First, there is the question of the meaning of "true in a model" versus being simply "true" (or "true simpliciter" if you like Latin). Once one realizes that it is possible to build different mathematical structures in which the Gödel sentence (or indeed any sentence in the formal language of arithmetic) can be interpreted in different ways, it might seem that, to avoid ambiguity, it is always necessary to specify which interpretation I have in mind when I say that the sentence is true or false. Technically there is some chance of confusion, but when it comes to sentences of arithmetic, it is always assumed that "true" without further qualification means "true when interpreted in terms of the standard integers."

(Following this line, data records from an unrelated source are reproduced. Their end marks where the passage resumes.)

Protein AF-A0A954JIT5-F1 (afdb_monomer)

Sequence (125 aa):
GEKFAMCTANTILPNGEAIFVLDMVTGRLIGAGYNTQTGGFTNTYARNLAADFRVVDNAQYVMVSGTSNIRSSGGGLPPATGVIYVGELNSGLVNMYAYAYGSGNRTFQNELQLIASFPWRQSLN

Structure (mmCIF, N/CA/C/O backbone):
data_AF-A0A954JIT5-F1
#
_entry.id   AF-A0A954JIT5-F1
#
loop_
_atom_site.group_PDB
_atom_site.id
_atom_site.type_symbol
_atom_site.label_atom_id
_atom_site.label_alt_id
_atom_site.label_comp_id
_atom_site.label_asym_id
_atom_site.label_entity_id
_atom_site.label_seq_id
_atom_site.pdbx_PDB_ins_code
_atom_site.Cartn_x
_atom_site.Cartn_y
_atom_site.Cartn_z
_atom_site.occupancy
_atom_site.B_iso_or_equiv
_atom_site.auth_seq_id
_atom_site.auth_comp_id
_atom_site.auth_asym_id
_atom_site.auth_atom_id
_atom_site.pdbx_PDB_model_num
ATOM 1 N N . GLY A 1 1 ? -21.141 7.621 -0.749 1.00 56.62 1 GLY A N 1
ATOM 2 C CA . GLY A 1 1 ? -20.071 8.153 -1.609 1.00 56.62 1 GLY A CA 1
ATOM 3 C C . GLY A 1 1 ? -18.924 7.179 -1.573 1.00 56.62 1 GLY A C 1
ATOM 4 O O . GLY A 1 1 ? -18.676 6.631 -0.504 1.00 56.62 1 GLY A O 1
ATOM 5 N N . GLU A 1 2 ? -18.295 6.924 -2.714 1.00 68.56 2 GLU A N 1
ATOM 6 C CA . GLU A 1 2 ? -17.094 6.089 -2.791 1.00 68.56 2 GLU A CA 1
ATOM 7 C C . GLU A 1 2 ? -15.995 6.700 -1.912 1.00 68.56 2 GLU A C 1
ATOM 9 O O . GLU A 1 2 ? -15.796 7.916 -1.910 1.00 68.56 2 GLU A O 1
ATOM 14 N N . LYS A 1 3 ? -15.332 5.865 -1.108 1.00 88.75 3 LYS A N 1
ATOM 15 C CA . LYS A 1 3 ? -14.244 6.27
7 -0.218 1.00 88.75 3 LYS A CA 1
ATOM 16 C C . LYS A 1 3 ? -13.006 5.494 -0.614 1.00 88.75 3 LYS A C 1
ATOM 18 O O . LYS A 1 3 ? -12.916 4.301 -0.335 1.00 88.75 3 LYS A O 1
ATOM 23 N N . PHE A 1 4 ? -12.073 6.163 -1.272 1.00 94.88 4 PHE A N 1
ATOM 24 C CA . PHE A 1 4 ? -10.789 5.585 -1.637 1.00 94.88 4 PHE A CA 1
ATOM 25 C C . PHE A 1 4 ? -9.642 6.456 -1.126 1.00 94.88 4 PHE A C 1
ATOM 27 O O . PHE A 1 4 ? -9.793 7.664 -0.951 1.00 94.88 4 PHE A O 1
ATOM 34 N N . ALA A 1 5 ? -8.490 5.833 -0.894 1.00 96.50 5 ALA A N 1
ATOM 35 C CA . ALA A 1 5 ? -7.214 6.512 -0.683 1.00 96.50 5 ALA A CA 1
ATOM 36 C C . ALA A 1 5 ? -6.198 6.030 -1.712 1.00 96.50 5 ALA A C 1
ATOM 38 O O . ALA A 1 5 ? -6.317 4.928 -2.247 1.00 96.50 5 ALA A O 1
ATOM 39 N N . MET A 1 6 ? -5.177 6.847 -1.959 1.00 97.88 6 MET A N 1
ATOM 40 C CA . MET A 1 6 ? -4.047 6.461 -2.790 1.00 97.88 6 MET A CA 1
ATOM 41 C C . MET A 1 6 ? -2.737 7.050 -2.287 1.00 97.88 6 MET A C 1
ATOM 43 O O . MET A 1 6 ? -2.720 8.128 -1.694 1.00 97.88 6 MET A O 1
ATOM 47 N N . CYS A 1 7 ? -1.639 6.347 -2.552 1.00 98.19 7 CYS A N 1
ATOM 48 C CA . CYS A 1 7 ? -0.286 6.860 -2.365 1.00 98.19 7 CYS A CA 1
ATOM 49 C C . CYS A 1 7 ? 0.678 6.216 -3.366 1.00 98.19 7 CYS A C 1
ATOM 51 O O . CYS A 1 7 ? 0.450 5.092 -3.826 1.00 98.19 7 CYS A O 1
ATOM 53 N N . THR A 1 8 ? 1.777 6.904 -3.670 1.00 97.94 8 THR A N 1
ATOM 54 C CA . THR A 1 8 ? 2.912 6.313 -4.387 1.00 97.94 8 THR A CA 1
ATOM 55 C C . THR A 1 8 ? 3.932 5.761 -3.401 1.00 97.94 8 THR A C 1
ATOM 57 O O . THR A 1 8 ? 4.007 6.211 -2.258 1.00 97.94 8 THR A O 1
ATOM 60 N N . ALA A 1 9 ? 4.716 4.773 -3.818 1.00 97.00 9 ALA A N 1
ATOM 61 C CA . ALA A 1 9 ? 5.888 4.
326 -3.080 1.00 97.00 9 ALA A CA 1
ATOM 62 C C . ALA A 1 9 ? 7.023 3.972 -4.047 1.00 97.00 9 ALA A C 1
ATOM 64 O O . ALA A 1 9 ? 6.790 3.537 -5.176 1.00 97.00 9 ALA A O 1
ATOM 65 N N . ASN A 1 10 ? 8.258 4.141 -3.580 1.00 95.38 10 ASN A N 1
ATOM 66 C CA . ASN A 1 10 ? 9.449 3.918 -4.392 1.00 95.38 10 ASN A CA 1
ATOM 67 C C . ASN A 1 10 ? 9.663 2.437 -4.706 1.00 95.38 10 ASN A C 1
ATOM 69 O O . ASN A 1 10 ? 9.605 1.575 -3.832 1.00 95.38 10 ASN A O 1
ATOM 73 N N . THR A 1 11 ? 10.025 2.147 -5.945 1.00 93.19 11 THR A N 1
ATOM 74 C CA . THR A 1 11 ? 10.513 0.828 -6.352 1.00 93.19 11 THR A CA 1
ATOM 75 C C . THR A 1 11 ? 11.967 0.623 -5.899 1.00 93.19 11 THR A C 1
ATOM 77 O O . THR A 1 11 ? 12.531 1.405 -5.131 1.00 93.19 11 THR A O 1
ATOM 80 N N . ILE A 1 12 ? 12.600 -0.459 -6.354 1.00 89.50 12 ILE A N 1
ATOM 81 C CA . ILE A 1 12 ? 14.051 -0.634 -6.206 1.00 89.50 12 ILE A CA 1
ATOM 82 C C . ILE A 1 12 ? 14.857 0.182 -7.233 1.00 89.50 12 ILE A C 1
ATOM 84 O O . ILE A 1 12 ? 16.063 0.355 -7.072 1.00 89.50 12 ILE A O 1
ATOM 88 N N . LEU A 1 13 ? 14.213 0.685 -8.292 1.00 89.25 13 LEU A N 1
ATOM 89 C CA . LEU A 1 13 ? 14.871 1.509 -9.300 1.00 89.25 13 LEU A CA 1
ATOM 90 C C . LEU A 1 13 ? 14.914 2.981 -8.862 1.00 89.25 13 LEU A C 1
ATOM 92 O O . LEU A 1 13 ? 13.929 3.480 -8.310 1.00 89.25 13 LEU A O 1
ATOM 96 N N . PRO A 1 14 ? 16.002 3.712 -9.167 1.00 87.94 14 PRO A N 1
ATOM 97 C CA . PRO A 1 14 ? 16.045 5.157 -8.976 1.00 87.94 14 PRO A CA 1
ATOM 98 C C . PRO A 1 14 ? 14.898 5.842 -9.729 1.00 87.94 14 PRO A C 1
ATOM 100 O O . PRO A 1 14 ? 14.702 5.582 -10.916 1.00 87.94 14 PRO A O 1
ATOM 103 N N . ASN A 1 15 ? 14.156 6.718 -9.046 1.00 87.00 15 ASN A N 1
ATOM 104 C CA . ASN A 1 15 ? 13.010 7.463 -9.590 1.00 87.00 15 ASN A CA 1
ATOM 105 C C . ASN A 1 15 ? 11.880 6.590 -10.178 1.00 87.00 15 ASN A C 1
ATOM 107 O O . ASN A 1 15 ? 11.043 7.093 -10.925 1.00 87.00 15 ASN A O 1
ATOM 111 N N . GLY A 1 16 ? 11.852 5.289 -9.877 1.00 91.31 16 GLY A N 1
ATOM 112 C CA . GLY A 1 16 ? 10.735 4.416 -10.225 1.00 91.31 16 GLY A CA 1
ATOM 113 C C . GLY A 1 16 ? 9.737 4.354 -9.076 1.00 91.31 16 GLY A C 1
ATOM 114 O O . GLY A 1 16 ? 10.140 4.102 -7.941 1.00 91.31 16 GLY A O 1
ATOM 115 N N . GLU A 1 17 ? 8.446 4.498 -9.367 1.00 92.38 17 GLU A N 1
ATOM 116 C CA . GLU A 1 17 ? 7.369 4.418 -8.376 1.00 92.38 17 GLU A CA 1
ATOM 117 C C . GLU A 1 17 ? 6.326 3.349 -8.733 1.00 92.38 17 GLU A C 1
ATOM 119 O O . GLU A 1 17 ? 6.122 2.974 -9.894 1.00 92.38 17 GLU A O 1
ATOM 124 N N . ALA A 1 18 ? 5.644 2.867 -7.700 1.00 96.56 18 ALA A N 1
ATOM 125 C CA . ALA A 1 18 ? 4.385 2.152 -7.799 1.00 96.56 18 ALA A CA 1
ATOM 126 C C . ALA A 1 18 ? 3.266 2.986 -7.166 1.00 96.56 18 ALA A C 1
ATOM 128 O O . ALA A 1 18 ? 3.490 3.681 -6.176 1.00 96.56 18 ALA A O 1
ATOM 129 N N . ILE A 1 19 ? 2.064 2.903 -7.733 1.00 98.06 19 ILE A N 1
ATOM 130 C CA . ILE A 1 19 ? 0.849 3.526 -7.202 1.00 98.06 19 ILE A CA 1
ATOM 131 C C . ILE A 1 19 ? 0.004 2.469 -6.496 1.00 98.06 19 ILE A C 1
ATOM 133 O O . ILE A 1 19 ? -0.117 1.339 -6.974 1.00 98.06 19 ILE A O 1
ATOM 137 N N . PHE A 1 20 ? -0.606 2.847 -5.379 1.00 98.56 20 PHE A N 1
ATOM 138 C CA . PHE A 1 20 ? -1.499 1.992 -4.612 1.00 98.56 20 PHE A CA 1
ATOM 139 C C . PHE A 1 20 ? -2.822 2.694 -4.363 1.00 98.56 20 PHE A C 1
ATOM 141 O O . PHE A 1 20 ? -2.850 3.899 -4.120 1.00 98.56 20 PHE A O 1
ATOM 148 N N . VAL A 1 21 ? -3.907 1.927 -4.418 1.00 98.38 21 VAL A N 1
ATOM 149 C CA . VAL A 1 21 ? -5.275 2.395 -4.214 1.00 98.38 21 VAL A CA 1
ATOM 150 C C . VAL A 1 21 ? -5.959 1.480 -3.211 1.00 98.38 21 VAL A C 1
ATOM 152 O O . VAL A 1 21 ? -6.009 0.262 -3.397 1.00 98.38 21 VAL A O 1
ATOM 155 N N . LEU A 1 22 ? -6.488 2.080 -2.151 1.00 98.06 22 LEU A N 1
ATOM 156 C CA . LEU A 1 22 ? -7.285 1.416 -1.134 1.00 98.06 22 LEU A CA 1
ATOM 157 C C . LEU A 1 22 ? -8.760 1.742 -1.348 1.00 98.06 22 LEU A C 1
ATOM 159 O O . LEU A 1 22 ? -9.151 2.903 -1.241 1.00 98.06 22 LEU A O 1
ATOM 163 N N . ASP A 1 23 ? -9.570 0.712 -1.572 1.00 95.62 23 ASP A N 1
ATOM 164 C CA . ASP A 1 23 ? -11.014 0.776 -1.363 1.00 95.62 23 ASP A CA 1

The more subtle question is, when people study some arithmetic theory $T$ and say that the Gödel sentence $G$ for $T$ is "true," what justification do they have for claiming that $G$ is true? At first glance, it might seem that such a claim is unwarranted. Conventionally, in mathematics, we feel justified in confidently asserting that something is true if (and only if) we can prove it. But if we're studying $T$, then we are typically interested in understanding what can be proved on the basis of $T$ itself. $G$ is specifically constructed so as to be unprovable in $T$ (unless $T$ is inconsistent) so it seems particularly confusing to confidently assert that $G$ is true when we (apparently) can't prove $G$.

The first point to recognize is that when we're trying to decide whether we are justified in asserting that $G$ is true (equivalently, whether we can prove $G$), what is relevant is the metatheory in which we are working, rather than the theory $T$ itself. When we're proving Gödel's theorem, we're reasoning about $T$, and whether we can prove this or that statement about $T$ depends on what metatheoretical principles we allow ourselves. The metatheory need not bear any particular relationship to $T$ itself, so the fact that $T$ does not prove $G$ does not automatically rule out the possibility that $G$ is provable in the metatheory.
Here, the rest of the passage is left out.